Recorded data =

• • • • • • •

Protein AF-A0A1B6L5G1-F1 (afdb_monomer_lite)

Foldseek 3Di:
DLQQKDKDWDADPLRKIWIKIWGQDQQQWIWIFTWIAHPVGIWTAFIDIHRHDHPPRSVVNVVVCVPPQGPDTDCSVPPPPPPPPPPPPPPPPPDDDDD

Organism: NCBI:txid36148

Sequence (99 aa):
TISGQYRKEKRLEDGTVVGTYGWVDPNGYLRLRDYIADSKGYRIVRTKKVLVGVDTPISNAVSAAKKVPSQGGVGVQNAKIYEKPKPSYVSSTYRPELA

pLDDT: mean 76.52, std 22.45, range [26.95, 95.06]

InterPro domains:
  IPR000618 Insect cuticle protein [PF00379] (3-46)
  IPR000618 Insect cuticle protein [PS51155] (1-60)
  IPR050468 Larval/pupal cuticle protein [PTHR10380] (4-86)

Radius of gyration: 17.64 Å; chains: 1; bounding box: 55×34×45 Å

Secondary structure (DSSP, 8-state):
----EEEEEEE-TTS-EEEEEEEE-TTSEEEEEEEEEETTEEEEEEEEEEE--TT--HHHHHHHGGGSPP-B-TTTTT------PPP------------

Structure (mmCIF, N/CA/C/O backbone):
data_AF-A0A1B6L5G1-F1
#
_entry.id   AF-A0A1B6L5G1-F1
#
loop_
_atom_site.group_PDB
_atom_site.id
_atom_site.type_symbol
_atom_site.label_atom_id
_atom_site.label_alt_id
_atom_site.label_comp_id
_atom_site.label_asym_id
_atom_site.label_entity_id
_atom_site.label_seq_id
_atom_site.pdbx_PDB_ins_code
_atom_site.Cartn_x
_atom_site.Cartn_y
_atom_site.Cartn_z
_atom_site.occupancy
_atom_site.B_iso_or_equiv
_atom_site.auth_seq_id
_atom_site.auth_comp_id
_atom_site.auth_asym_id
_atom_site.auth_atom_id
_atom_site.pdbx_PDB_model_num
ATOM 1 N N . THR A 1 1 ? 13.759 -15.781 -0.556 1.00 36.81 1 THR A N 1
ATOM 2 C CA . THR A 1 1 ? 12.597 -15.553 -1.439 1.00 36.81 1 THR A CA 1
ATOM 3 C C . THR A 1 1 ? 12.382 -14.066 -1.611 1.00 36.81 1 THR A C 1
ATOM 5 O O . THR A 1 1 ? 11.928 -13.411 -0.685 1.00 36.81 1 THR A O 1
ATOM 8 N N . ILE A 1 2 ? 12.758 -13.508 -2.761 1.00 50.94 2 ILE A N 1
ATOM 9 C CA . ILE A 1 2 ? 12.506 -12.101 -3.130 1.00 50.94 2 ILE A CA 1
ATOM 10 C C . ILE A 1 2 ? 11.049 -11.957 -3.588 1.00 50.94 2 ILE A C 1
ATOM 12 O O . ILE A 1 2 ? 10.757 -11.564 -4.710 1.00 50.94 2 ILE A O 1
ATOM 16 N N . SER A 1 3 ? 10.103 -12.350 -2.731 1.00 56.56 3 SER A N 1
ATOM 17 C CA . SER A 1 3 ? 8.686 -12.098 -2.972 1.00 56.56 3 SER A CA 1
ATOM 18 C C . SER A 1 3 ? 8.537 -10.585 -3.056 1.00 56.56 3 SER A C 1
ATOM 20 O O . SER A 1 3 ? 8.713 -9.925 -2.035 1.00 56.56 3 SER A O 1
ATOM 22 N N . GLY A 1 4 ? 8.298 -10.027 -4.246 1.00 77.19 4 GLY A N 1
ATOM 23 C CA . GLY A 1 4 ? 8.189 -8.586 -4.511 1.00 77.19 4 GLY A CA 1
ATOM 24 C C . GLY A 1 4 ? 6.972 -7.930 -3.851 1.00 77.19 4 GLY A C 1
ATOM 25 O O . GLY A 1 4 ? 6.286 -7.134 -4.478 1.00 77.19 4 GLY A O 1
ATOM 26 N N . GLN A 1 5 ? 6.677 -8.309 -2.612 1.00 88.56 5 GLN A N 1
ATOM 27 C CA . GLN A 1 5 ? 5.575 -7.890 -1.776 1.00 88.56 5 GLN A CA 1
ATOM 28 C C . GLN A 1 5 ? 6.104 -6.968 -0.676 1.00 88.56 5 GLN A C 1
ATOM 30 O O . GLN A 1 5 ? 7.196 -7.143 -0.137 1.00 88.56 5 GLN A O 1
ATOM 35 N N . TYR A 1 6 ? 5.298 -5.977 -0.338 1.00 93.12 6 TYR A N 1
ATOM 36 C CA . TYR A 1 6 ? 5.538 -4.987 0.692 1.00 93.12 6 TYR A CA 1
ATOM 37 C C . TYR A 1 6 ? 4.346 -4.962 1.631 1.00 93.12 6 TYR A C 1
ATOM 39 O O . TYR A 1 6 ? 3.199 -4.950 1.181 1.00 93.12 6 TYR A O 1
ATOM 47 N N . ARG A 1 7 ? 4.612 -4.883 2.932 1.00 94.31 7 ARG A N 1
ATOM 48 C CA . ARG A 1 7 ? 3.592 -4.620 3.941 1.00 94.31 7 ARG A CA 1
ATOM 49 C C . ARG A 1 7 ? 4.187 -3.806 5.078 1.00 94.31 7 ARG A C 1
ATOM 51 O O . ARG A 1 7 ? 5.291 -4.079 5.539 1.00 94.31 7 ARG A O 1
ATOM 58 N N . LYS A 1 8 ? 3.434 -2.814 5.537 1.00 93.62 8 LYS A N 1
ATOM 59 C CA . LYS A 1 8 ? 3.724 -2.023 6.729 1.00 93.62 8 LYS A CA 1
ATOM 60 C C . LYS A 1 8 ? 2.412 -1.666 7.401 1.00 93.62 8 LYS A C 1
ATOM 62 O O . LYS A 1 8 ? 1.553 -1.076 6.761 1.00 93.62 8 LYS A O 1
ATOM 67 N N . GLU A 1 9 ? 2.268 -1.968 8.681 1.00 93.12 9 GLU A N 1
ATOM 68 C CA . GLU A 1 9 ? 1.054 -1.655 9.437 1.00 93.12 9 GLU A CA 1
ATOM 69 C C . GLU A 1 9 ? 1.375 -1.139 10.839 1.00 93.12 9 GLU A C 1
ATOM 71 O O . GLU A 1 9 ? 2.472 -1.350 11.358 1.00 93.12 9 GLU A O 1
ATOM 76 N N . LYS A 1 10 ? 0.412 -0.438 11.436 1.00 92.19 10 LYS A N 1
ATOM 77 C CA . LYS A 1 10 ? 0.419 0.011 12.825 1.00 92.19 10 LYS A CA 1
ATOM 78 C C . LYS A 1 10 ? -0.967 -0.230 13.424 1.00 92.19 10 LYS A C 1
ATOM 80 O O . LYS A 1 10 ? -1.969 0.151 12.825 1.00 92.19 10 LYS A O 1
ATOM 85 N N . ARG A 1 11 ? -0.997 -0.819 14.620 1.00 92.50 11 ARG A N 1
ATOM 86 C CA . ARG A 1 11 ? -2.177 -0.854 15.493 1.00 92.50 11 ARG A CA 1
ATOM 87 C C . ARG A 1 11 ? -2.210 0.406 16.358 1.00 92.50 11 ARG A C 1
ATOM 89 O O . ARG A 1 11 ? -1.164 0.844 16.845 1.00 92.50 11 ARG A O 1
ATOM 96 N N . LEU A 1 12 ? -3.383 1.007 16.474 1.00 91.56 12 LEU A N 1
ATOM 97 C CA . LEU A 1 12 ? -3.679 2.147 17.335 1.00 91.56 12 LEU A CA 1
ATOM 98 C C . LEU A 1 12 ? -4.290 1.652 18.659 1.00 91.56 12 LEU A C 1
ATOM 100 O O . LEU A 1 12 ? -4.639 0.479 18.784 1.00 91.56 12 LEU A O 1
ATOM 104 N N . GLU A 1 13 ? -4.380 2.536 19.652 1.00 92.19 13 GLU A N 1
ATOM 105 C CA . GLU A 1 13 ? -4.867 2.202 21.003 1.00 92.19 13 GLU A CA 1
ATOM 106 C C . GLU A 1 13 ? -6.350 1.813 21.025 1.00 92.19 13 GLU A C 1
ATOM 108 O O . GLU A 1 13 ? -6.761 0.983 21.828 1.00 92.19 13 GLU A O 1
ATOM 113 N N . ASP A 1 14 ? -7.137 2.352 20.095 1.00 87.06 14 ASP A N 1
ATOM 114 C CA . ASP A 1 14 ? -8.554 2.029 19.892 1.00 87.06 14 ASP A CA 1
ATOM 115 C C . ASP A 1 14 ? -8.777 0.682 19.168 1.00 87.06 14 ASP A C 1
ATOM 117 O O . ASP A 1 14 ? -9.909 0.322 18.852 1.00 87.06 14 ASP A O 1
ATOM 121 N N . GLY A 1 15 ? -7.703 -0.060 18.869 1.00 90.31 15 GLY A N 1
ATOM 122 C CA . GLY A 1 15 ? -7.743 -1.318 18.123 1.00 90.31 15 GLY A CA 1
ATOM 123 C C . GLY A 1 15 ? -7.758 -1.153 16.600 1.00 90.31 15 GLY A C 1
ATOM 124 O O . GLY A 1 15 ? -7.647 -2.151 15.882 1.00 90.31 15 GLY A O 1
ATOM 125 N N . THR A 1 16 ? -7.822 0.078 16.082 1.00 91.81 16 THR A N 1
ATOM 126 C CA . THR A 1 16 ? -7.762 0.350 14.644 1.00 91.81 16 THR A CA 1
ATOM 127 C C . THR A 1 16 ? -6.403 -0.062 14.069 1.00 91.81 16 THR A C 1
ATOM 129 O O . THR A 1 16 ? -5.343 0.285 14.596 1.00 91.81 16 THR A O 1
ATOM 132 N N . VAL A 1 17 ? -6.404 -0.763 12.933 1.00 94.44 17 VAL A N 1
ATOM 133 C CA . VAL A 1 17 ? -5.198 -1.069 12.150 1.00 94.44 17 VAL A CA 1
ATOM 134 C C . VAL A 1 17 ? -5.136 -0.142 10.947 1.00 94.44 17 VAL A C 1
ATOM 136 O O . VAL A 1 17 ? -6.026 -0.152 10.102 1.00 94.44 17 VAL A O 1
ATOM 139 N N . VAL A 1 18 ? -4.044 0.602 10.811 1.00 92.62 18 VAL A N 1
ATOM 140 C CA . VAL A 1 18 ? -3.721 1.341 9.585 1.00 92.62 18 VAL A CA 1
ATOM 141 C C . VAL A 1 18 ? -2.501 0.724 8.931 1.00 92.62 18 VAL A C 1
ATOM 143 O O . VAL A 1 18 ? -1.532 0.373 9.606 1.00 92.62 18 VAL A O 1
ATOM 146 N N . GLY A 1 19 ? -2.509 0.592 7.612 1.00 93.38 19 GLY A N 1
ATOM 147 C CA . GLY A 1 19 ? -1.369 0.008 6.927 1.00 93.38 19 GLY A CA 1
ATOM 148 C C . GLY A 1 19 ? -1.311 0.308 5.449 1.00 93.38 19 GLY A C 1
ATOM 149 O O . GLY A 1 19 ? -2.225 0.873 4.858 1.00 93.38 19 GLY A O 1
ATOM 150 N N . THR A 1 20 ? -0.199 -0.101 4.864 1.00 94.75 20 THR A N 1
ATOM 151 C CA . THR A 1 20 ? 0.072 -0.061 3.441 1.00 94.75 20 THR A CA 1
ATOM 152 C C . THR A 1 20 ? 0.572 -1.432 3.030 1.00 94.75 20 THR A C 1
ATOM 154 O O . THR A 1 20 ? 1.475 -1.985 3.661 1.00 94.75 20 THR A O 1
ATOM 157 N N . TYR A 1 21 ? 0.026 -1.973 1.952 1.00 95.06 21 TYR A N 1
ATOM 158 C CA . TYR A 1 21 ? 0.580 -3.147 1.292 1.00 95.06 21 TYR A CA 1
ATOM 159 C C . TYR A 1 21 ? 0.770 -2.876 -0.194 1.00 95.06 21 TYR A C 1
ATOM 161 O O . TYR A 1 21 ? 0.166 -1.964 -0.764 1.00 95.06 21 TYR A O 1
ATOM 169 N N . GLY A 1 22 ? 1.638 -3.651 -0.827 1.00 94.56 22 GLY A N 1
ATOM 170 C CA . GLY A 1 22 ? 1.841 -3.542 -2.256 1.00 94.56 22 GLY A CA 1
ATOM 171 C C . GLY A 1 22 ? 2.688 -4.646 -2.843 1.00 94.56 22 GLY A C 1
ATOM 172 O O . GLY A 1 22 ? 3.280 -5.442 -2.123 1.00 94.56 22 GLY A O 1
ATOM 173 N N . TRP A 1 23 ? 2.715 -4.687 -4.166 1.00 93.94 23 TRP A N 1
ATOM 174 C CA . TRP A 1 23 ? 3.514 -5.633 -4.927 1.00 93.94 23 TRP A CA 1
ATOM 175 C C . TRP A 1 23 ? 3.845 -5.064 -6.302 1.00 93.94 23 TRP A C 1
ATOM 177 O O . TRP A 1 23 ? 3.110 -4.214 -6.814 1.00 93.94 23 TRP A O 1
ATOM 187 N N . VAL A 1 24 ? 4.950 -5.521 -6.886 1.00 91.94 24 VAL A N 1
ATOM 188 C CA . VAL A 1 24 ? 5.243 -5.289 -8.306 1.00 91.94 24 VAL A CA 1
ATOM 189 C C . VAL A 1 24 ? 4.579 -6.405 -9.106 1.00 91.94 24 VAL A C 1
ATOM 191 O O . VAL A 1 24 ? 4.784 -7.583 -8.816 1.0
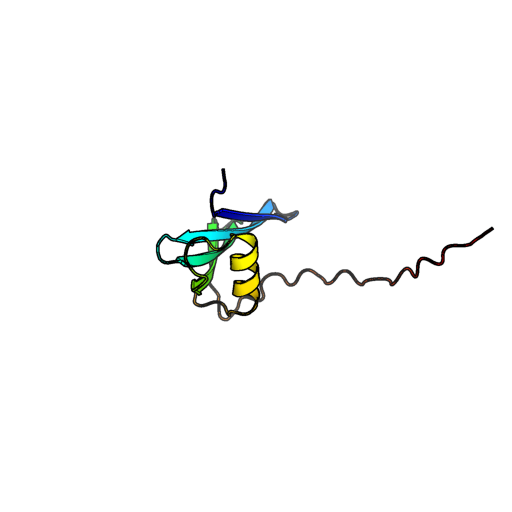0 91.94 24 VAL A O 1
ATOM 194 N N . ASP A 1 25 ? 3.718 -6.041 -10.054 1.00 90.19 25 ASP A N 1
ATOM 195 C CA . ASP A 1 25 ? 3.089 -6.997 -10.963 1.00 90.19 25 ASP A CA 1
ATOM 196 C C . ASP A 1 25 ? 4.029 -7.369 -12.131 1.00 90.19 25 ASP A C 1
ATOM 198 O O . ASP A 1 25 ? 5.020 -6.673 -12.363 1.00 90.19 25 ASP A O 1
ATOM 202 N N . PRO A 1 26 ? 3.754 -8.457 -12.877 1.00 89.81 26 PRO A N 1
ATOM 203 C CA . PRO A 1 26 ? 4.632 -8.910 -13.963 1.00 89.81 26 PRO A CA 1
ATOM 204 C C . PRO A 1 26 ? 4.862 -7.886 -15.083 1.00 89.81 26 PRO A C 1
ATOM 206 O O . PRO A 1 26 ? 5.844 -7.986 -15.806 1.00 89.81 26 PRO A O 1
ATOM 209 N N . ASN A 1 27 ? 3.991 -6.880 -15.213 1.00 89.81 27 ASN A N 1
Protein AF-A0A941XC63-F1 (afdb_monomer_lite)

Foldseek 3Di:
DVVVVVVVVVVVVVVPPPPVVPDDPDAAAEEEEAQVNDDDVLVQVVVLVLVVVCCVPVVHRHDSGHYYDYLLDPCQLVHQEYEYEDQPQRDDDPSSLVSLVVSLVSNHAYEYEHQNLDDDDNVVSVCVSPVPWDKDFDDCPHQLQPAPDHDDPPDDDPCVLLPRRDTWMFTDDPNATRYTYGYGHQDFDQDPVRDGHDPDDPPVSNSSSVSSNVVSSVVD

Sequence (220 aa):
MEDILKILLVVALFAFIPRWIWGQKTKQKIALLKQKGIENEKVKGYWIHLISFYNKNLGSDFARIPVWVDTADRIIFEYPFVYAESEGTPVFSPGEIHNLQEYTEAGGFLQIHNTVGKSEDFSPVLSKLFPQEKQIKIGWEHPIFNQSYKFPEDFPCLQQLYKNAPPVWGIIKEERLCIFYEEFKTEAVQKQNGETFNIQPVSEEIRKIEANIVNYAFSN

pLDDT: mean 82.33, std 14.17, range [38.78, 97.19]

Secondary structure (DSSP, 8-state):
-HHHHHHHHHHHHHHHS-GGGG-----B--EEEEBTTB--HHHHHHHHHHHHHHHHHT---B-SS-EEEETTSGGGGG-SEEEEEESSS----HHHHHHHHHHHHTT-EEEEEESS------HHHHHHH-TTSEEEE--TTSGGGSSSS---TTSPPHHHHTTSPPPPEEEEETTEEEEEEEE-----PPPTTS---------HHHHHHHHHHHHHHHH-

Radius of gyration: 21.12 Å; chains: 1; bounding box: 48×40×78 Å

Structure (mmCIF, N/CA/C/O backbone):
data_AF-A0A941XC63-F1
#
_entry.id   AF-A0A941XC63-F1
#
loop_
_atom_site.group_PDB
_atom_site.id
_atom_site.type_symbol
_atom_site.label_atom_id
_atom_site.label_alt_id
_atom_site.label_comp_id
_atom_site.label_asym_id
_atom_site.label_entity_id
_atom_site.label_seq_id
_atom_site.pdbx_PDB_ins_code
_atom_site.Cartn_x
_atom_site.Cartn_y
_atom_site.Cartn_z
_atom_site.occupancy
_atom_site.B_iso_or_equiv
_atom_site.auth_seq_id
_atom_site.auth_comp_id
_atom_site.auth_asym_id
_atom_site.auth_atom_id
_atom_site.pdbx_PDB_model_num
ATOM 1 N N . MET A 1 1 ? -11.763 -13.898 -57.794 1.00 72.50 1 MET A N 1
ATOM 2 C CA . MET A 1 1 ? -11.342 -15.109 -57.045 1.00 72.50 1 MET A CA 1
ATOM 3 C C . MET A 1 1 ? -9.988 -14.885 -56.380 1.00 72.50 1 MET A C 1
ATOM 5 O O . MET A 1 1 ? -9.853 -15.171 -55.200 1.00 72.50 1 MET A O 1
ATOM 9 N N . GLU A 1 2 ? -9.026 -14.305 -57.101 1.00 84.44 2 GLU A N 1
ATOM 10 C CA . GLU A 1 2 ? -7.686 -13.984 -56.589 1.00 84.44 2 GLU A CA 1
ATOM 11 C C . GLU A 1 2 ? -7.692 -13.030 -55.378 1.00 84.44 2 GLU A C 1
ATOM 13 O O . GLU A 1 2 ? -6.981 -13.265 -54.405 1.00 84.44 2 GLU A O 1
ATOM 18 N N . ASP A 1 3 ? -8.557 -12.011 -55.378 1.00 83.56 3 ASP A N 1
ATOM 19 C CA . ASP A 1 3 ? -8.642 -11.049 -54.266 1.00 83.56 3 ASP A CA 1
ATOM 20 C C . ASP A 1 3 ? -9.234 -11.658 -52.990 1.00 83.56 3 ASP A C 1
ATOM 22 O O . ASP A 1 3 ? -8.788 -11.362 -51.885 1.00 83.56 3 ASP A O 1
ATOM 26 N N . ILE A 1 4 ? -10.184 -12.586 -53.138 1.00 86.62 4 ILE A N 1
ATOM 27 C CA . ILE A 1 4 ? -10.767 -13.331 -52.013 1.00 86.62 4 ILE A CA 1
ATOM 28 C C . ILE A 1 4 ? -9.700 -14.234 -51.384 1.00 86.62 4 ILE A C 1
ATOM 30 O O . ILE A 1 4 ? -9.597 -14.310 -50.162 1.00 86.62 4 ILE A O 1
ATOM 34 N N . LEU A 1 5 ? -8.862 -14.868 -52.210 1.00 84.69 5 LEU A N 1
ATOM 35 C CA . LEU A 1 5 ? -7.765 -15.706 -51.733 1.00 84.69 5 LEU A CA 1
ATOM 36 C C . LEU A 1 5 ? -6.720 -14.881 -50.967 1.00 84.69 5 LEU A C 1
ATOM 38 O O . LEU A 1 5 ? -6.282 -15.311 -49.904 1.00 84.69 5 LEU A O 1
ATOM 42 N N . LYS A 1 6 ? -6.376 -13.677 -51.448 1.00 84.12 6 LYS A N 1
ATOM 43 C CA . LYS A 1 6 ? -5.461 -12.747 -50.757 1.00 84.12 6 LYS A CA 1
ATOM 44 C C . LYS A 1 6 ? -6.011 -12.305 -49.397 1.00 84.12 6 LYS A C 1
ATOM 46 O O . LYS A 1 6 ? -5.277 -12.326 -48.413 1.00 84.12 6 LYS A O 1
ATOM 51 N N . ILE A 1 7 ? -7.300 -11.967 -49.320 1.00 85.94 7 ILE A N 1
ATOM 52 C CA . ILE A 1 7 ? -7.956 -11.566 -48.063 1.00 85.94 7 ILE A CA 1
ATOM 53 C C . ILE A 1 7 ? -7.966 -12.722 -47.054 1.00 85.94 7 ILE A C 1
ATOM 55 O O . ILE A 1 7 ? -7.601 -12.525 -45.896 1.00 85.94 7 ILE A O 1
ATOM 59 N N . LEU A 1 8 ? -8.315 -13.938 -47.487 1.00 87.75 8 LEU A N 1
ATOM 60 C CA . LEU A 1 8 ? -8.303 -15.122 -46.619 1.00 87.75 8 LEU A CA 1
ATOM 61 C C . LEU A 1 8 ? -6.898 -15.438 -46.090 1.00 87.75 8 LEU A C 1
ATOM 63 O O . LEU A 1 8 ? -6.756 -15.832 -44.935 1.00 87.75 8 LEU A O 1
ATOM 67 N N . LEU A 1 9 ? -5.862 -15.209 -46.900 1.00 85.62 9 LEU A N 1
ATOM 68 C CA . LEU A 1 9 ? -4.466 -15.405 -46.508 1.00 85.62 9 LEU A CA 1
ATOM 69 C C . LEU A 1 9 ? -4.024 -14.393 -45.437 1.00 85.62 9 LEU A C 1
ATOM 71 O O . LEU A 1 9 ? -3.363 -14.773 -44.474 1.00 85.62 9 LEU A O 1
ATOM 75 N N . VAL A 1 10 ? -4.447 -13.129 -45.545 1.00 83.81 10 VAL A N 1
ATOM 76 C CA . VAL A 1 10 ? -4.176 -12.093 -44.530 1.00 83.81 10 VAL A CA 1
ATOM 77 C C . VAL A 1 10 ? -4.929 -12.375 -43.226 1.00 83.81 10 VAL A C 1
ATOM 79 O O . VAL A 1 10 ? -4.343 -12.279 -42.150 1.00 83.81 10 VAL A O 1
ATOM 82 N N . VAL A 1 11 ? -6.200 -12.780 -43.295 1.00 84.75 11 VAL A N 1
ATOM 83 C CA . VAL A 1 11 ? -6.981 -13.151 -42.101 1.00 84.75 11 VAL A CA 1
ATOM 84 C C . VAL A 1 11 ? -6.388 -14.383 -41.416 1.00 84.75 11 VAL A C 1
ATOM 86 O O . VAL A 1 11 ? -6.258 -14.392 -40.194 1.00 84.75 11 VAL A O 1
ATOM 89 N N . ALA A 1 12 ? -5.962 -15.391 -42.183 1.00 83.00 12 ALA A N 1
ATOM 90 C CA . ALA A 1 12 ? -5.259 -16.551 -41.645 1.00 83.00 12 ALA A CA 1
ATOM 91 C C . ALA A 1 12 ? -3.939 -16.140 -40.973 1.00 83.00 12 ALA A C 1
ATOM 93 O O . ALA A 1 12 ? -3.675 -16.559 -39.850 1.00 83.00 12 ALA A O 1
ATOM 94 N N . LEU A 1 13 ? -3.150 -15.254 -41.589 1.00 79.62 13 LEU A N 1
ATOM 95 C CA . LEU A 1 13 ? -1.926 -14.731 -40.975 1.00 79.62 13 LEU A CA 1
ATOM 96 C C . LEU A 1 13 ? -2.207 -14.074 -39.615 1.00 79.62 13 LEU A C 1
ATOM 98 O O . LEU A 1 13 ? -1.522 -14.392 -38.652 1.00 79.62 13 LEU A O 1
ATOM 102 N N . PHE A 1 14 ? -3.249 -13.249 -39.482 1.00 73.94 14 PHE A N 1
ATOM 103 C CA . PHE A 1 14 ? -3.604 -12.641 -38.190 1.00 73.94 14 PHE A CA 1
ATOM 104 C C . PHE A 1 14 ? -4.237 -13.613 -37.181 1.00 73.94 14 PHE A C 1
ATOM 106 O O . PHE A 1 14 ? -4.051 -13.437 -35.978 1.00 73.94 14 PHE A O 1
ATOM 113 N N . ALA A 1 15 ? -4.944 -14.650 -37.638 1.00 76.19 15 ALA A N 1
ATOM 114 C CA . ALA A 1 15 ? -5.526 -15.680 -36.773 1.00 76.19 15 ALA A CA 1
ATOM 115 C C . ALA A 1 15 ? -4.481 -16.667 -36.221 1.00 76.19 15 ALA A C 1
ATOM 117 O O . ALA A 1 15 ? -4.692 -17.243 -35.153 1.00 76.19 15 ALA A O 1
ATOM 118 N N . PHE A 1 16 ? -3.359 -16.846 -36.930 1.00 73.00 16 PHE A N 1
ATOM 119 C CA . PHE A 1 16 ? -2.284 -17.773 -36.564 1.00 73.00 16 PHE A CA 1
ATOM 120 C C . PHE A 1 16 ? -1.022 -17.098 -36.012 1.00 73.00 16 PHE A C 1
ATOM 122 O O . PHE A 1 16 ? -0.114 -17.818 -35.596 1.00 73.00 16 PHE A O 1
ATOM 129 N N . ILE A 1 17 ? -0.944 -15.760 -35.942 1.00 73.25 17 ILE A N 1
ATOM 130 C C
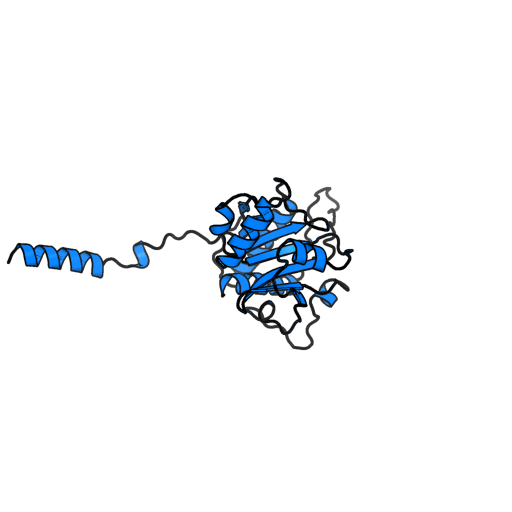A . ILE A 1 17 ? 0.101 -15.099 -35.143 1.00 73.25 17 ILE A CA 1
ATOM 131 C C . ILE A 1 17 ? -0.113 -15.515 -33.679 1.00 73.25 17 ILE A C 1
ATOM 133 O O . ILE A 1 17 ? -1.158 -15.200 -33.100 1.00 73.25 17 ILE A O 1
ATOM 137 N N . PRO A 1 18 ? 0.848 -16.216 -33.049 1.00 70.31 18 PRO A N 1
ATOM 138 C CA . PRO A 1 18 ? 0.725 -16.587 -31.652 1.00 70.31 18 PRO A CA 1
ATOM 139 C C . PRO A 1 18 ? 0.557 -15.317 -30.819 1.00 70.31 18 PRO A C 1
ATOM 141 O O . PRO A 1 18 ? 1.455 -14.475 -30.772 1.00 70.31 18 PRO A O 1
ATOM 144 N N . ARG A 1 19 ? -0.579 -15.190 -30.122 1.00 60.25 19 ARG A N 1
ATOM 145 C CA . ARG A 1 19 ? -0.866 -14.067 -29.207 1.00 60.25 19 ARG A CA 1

• • • • • • •

EXERCISE AIM =
Gather and copy every line of the data in which the string "Insect" is found.

TASK SOLUTION =
  IPR000618 Insect cuticle protein [PF00379] (3-46)
  IPR000618 Insect cuticle protein [PS51155] (1-60)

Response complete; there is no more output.